= Beginning of Section =

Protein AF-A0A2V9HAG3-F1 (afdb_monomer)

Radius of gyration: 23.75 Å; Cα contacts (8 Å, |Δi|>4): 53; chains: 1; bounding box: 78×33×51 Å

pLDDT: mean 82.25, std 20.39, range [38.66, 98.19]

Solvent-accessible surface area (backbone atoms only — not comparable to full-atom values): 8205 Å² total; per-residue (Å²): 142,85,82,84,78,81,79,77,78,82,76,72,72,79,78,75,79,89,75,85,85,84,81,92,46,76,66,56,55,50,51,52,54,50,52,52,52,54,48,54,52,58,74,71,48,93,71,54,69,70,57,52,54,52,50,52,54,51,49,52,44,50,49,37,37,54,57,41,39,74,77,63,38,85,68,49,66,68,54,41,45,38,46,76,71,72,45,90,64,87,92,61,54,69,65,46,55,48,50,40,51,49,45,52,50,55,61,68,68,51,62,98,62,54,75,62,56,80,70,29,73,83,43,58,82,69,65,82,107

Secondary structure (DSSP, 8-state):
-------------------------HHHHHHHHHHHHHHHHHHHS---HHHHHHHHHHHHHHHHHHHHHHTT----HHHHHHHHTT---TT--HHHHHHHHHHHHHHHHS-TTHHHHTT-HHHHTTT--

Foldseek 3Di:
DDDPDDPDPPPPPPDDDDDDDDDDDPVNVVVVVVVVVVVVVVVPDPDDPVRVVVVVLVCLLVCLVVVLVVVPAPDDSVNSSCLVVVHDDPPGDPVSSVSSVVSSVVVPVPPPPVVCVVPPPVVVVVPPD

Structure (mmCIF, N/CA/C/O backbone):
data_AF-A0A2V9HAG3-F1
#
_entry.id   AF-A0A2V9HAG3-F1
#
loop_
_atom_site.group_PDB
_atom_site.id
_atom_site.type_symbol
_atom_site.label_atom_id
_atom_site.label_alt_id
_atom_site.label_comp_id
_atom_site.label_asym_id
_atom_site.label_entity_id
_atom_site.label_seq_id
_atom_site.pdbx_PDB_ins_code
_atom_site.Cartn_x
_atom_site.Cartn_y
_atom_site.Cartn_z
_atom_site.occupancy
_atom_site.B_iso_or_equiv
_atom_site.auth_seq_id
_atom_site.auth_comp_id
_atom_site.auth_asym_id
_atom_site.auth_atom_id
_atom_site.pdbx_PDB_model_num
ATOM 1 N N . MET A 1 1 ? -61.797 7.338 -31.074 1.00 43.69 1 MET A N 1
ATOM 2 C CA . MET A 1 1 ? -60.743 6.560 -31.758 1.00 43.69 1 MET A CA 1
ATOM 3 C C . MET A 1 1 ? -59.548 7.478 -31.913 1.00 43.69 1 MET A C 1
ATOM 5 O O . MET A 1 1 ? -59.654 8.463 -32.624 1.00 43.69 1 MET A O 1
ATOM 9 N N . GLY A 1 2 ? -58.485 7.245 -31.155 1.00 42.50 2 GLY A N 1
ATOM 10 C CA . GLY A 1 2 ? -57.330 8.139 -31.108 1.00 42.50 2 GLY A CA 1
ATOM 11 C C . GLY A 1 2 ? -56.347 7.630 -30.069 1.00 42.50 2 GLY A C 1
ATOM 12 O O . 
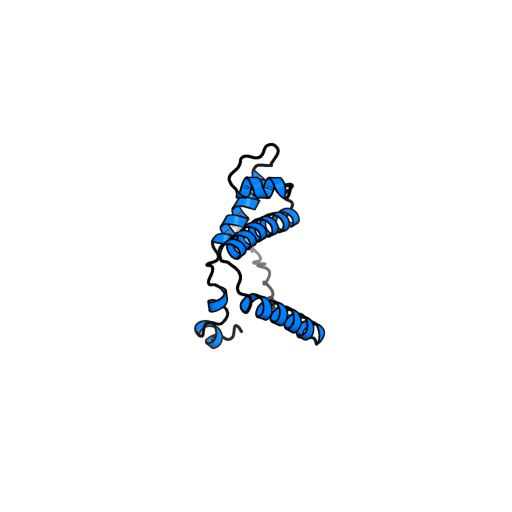GLY A 1 2 ? -56.325 8.114 -28.946 1.00 42.50 2 GLY A O 1
ATOM 13 N N . THR A 1 3 ? -55.613 6.577 -30.413 1.00 43.62 3 THR A N 1
ATOM 14 C CA . THR A 1 3 ? -54.488 6.097 -29.611 1.00 43.62 3 THR A CA 1
ATOM 15 C C . THR A 1 3 ? -53.237 6.817 -30.088 1.00 43.62 3 THR A C 1
ATOM 17 O O . THR A 1 3 ? -52.673 6.473 -31.126 1.00 43.62 3 THR A O 1
ATOM 20 N N . THR A 1 4 ? -52.820 7.834 -29.342 1.00 49.03 4 THR A N 1
ATOM 21 C CA . THR A 1 4 ? -51.509 8.465 -29.491 1.00 49.03 4 THR A CA 1
ATOM 22 C C . THR A 1 4 ? -50.461 7.482 -28.977 1.00 49.03 4 THR A C 1
ATOM 24 O O . THR A 1 4 ? -50.265 7.343 -27.772 1.00 49.03 4 THR A O 1
ATOM 27 N N . GLY A 1 5 ? -49.836 6.739 -29.888 1.00 46.31 5 GLY A N 1
ATOM 28 C CA . GLY A 1 5 ? -48.686 5.900 -29.571 1.00 46.31 5 GLY A CA 1
ATOM 29 C C . GLY A 1 5 ? -47.464 6.780 -29.338 1.00 46.31 5 GLY A C 1
ATOM 30 O O . GLY A 1 5 ? -46.930 7.353 -30.283 1.00 46.31 5 GLY A O 1
ATOM 31 N N . LEU A 1 6 ? -47.032 6.902 -28.083 1.00 51.00 6 LEU A N 1
ATOM 32 C CA . LEU A 1 6 ? -45.717 7.439 -27.744 1.00 51.00 6 LEU A CA 1
ATOM 33 C C . LEU A 1 6 ? -44.664 6.435 -28.245 1.00 51.00 6 LEU A C 1
ATOM 35 O O . LEU A 1 6 ? -44.533 5.344 -27.691 1.00 51.00 6 LEU A O 1
ATOM 39 N N . GLN A 1 7 ? -43.925 6.778 -29.298 1.00 55.44 7 GLN A N 1
ATOM 40 C CA . GLN A 1 7 ? -42.711 6.052 -29.664 1.00 55.44 7 GLN A CA 1
ATOM 41 C C . GLN A 1 7 ? -41.627 6.405 -28.641 1.00 55.44 7 GLN A C 1
ATOM 43 O O . GLN A 1 7 ? -41.087 7.509 -28.656 1.00 55.44 7 GLN A O 1
ATOM 48 N N . LEU A 1 8 ? -41.323 5.466 -27.738 1.00 52.16 8 LEU A N 1
ATOM 49 C CA . LEU A 1 8 ? -40.071 5.497 -26.991 1.00 52.16 8 LEU A CA 1
ATOM 50 C C . LEU A 1 8 ? -38.932 5.361 -28.006 1.00 52.16 8 LEU A C 1
ATOM 52 O O . LEU A 1 8 ? -38.699 4.283 -28.551 1.00 52.16 8 LEU A O 1
ATOM 56 N N . SER A 1 9 ? -38.228 6.461 -28.259 1.00 51.41 9 SER A N 1
ATOM 57 C CA . SER A 1 9 ? -36.904 6.434 -28.863 1.00 51.41 9 SER A CA 1
ATOM 58 C C . SER A 1 9 ? -35.992 5.639 -27.933 1.00 51.41 9 SER A C 1
ATOM 60 O O . SER A 1 9 ? -35.631 6.104 -26.851 1.00 51.41 9 SER A O 1
ATOM 62 N N . THR A 1 10 ? -35.659 4.413 -28.330 1.00 57.00 10 THR A N 1
ATOM 63 C CA . THR A 1 10 ? -34.601 3.607 -27.722 1.00 57.00 10 THR A CA 1
ATOM 64 C C . THR A 1 10 ? -33.259 4.254 -28.035 1.00 57.00 10 THR A C 1
ATOM 66 O O . THR A 1 10 ? -32.503 3.764 -28.868 1.00 57.00 10 THR A O 1
ATOM 69 N N . ASP A 1 11 ? -32.973 5.372 -27.380 1.00 49.41 11 ASP A N 1
ATOM 70 C CA . ASP A 1 11 ? -31.652 5.988 -27.376 1.00 49.41 11 ASP A CA 1
ATOM 71 C C . ASP A 1 1
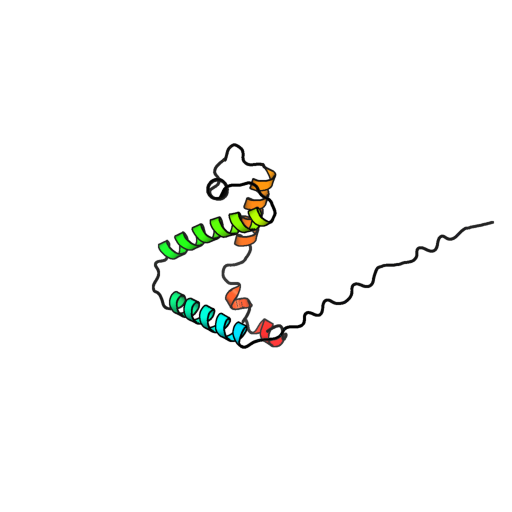1 ? -30.837 5.344 -26.246 1.00 49.41 11 ASP A C 1
ATOM 73 O O . ASP A 1 11 ? -30.435 5.960 -25.259 1.00 49.41 11 ASP A O 1
ATOM 77 N N . VAL A 1 12 ? -30.670 4.020 -26.342 1.00 59.50 12 VAL A N 1
ATOM 78 C CA . VAL A 1 12 ? -29.624 3.335 -25.587 1.00 59.50 12 VAL A CA 1
ATOM 79 C C . VAL A 1 12 ? -28.332 3.704 -26.297 1.00 59.50 12 VAL A C 1
ATOM 81 O O . VAL A 1 12 ? -27.927 3.044 -27.252 1.00 59.50 12 VAL A O 1
ATOM 84 N N . SER A 1 13 ? -27.750 4.817 -25.848 1.00 57.88 13 SER A N 1
ATOM 85 C CA . SER A 1 13 ? -26.429 5.308 -26.227 1.00 57.88 13 SER A CA 1
ATOM 86 C C . SER A 1 13 ? -25.469 4.132 -26.416 1.00 57.88 13 SER A C 1
ATOM 88 O O . SER A 1 13 ? -25.158 3.400 -25.470 1.00 57.88 13 SER A O 1
ATOM 90 N N . GLN A 1 14 ? -25.065 3.905 -27.670 1.00 60.88 14 GLN A N 1
ATOM 91 C CA . GLN A 1 14 ? -24.080 2.900 -28.046 1.00 60.88 14 GLN A CA 1
ATOM 92 C C . GLN A 1 14 ? -22.820 3.125 -27.209 1.00 60.88 14 GLN A C 1
ATOM 94 O O . GLN A 1 14 ? -22.093 4.102 -27.386 1.00 60.88 14 GLN A O 1
ATOM 99 N N . LYS A 1 15 ? -22.550 2.198 -26.290 1.00 66.38 15 LYS A N 1
ATOM 100 C CA . LYS A 1 15 ? -21.295 2.149 -25.548 1.00 66.38 15 LYS A CA 1
ATOM 101 C C . LYS A 1 15 ? -20.166 1.920 -26.555 1.00 66.38 15 LYS A C 1
ATOM 103 O O . LYS A 1 15 ? -19.976 0.799 -27.018 1.00 66.38 15 LYS A O 1
ATOM 108 N N . MET A 1 16 ? -19.442 2.982 -26.909 1.00 74.50 16 MET A N 1
ATOM 109 C CA . MET A 1 16 ? -18.207 2.882 -27.689 1.00 74.50 16 MET A CA 1
ATOM 110 C C . MET A 1 16 ? -17.277 1.869 -27.007 1.00 74.50 16 MET A C 1
ATOM 112 O O . MET A 1 16 ? -17.067 1.929 -25.792 1.00 74.50 16 MET A O 1
ATOM 116 N N . SER A 1 17 ? -16.751 0.909 -27.768 1.00 80.00 17 SER A N 1
ATOM 117 C CA . SER A 1 17 ? -15.815 -0.090 -27.253 1.00 80.00 17 SER A CA 1
ATOM 118 C C . SER A 1 17 ? -14.539 0.601 -26.769 1.00 80.00 17 SER A C 1
ATOM 120 O O . SER A 1 17 ? -13.871 1.280 -27.547 1.00 80.00 17 SER A O 1
ATOM 122 N N . PHE A 1 18 ? -14.201 0.431 -25.490 1.00 86.25 18 PHE A N 1
ATOM 123 C CA . PHE A 1 18 ? -12.934 0.894 -24.928 1.00 86.25 18 PHE A CA 1
ATOM 124 C C . PHE A 1 18 ? -11.774 0.167 -25.625 1.00 86.25 18 PHE A C 1
ATOM 126 O O . PHE A 1 18 ? -11.646 -1.048 -25.494 1.00 86.25 18 PHE A O 1
ATOM 133 N N . ALA A 1 19 ? -10.961 0.910 -26.379 1.00 87.88 19 ALA A N 1
ATOM 134 C CA . ALA A 1 19 ? -9.804 0.403 -27.117 1.00 87.88 19 ALA A CA 1
ATOM 135 C C . ALA A 1 19 ? -8.544 1.181 -26.688 1.00 87.88 19 ALA A C 1
ATOM 137 O O . ALA A 1 19 ? -8.182 2.165 -27.339 1.00 87.88 19 ALA A O 1
ATOM 138 N N . PRO A 1 20 ? -7.915 0.817 -25.555 1.00 91.12 20 PRO A N 1
ATOM 139 C CA . PRO A 1 20 ? -6.719 1.501 -25.079 1.00 91.12 20 PRO A CA 1
ATOM 140 C C . PRO A 1 20 ? -5.552 1.279 -26.048 1.00 91.12 20 PRO A C 1
ATOM 142 O O . PRO A 1 20 ? -5.352 0.174 -26.551 1.00 91.12 20 PRO A O 1
ATOM 145 N N . GLN A 1 21 ? -4.774 2.332 -26.300 1.00 92.31 21 GLN A N 1
ATOM 146 C CA . GLN A 1 21 ? -3.543 2.260 -27.085 1.00 92.31 21 GLN A CA 1
ATOM 147 C C . GLN A 1 21 ? -2.351 2.231 -26.130 1.00 92.31 21 GLN A C 1
ATOM 149 O O . GLN A 1 21 ? -2.187 3.137 -25.314 1.00 92.31 21 GLN A O 1
ATOM 154 N N . PHE A 1 22 ? -1.536 1.183 -26.224 1.00 92.25 22 PHE A N 1
ATOM 155 C CA . PHE A 1 22 ? -0.337 1.014 -25.410 1.00 92.25 22 PHE A CA 1
ATOM 156 C C . PHE A 1 22 ? 0.905 1.155 -26.286 1.00 92.25 22 PHE A C 1
ATOM 158 O O . PHE A 1 22 ? 0.975 0.568 -27.363 1.00 92.25 22 PHE A O 1
ATOM 165 N N
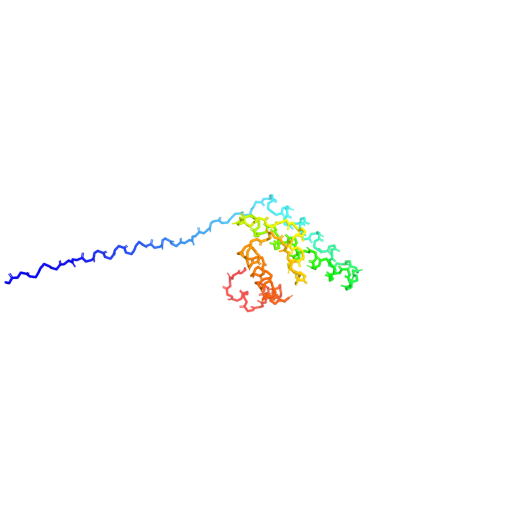 . GLU A 1 23 ? 1.899 1.892 -25.799 1.00 95.12 23 GLU A N 1
ATOM 166 C CA . GLU A 1 23 ? 3.207 2.024 -26.435 1.00 95.12 23 GLU A CA 1
ATOM 167 C C . GLU A 1 23 ? 4.298 1.846 -25.377 1.00 95.12 23 GLU A C 1
ATOM 169 O O . GLU A 1 23 ? 4.274 2.488 -24.324 1.00 95.12 23 GLU A O 1
ATOM 174 N N . ILE A 1 24 ? 5.260 0.961 -25.644 1.00 93.94 24 ILE A N 1
ATOM 175 C CA . ILE A 1 24 ? 6.413 0.759 -24.765 1.00 93.94 24 ILE A CA 1
ATOM 176 C C . ILE A 1 24 ? 7.522 1.706 -25.208 1.00 93.94 24 ILE A C 1
ATOM 178 O O . ILE A 1 24 ? 8.057 1.590 -26.308 1.00 93.94 24 ILE A O 1
ATOM 182 N N . THR A 1 25 ? 7.905 2.619 -24.321 1.00 97.00 25 THR A N 1
ATOM 183 C CA . THR A 1 25 ? 9.023 3.540 -24.543 1.00 97.00 25 THR A CA 1
ATOM 184 C C . THR A 1 25 ? 10.291 3.035 -23.858 1.00 97.00 25 THR A C 1
ATOM 186 O O . THR A 1 25 ? 10.238 2.263 -22.899 1.00 97.00 25 THR A O 1
ATOM 189 N N . ASN A 1 26 ? 11.451 3.547 -24.274 1.00 97.94 26 ASN A N 1
ATOM 190 C CA . ASN A 1 26 ? 12.724 3.247 -23.608 1.00 97.94 26 ASN A CA 1
ATOM 191 C C . ASN A 1 26 ? 12.707 3.589 -22.106 1.00 97.94 26 ASN A C 1
ATOM 193 O O . ASN A 1 26 ? 13.349 2.897 -21.318 1.00 97.94 26 ASN A O 1
ATOM 197 N N . SER A 1 27 ? 11.952 4.618 -21.698 1.00 97.88 27 SER A N 1
ATOM 198 C CA . SER A 1 27 ? 11.793 4.970 -20.282 1.00 97.88 27 SER A CA 1
ATOM 199 C C . SER A 1 27 ? 11.011 3.902 -19.520 1.00 97.88 27 SER A C 1
ATOM 201 O O . SER A 1 27 ? 11.432 3.511 -18.437 1.00 97.88 27 SER A O 1
ATOM 203 N N . ILE A 1 28 ? 9.912 3.393 -20.091 1.00 97.00 28 ILE A N 1
ATOM 204 C CA . ILE A 1 28 ? 9.128 2.305 -19.485 1.00 97.00 28 ILE A CA 1
ATOM 205 C C . ILE A 1 28 ? 10.012 1.066 -19.316 1.00 97.00 28 ILE A C 1
ATOM 207 O O . ILE A 1 28 ? 10.093 0.518 -18.220 1.00 97.00 28 ILE A O 1
ATOM 211 N N . THR A 1 29 ? 10.749 0.674 -20.357 1.00 97.38 29 THR A N 1
ATOM 212 C CA . THR A 1 29 ? 11.670 -0.472 -20.298 1.00 97.38 29 THR A CA 1
ATOM 213 C C . THR A 1 29 ? 12.758 -0.289 -19.235 1.00 97.38 29 THR A C 1
ATOM 215 O O . THR A 1 29 ? 13.090 -1.233 -1
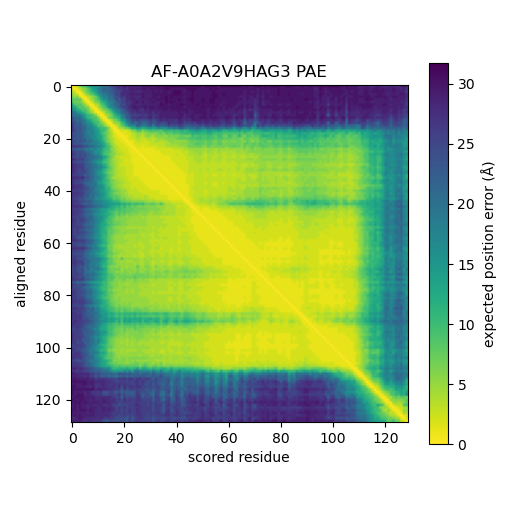8.512 1.00 97.38 29 THR A O 1
ATOM 218 N N . ALA A 1 30 ? 13.307 0.922 -19.103 1.00 98.06 30 ALA A N 1
ATOM 219 C CA . ALA A 1 30 ? 14.316 1.224 -18.093 1.00 98.06 30 ALA A CA 1
ATOM 220 C C . ALA A 1 30 ? 13.761 1.116 -16.663 1.00 98.06 30 ALA A C 1
ATOM 222 O O . ALA A 1 30 ? 14.416 0.512 -15.811 1.00 98.06 30 ALA A O 1
ATOM 223 N N . GLU A 1 31 ? 12.563 1.646 -16.397 1.00 98.12 31 GLU A N 1
ATOM 224 C CA . GLU A 1 31 ? 11.936 1.543 -15.073 1.00 98.12 31 GLU A CA 1
ATOM 225 C C . GLU A 1 31 ? 11.519 0.104 -14.745 1.00 98.12 31 GLU A C 1
ATOM 227 O O . GLU A 1 31 ?
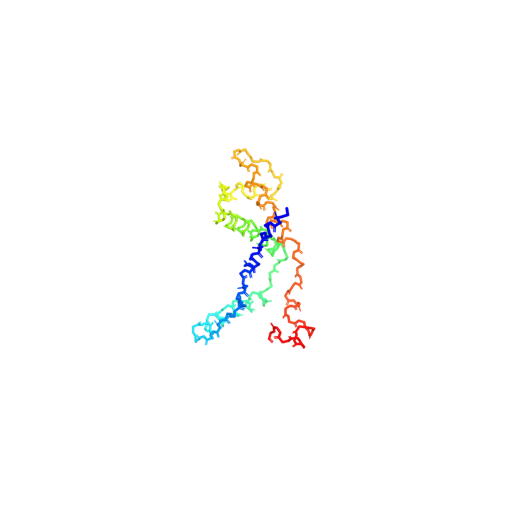 11.819 -0.372 -13.651 1.00 98.12 31 GLU A O 1
ATOM 232 N N . LEU A 1 32 ? 10.941 -0.637 -15.699 1.00 97.00 32 LEU A N 1
ATOM 233 C CA . LEU A 1 32 ? 10.638 -2.065 -15.521 1.00 97.00 32 LEU A CA 1
ATOM 234 C C . LEU A 1 32 ? 11.898 -2.860 -15.160 1.00 97.00 32 LEU A C 1
ATOM 236 O O . LEU A 1 32 ? 11.897 -3.641 -14.213 1.00 97.00 32 LEU A O 1
ATOM 240 N N . THR A 1 33 ? 13.015 -2.593 -15.843 1.00 97.50 33 THR A N 1
ATOM 241 C CA . THR A 1 33 ? 14.301 -3.238 -15.535 1.00 97.50 33 THR A CA 1
ATOM 242 C C . THR A 1 33 ? 14.775 -2.924 -14.111 1.00 97.50 33 THR A C 1
ATOM 244 O O . THR A 1 33 ? 15.355 -3.784 -13.448 1.00 97.50 33 THR A O 1
ATOM 247 N N . ARG A 1 34 ? 14.558 -1.700 -13.611 1.00 98.00 34 ARG A N 1
ATOM 248 C CA . ARG A 1 34 ? 14.916 -1.334 -12.230 1.00 98.00 34 ARG A CA 1
ATOM 249 C C . ARG A 1 34 ? 14.026 -2.041 -11.209 1.00 98.00 34 ARG A C 1
ATOM 251 O O . ARG A 1 34 ? 14.555 -2.539 -10.217 1.00 98.00 34 ARG A O 1
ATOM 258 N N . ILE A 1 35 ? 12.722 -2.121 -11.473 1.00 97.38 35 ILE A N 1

= End of Section =

• **Directions**
Return exactly, and only, the lines from the start of the listing through the line with "pLDDT: mean 82.25, std".

• **Final answer**
Protein AF-A0A2V9HAG3-F1 (afdb_monomer)

Radius of gyration: 23.75 Å; Cα contacts (8 Å, |Δi|>4): 53; chains: 1; bounding box: 78×33×51 Å

pLDDT: mean 82.25, std 20.39, range [38.66, 98.19]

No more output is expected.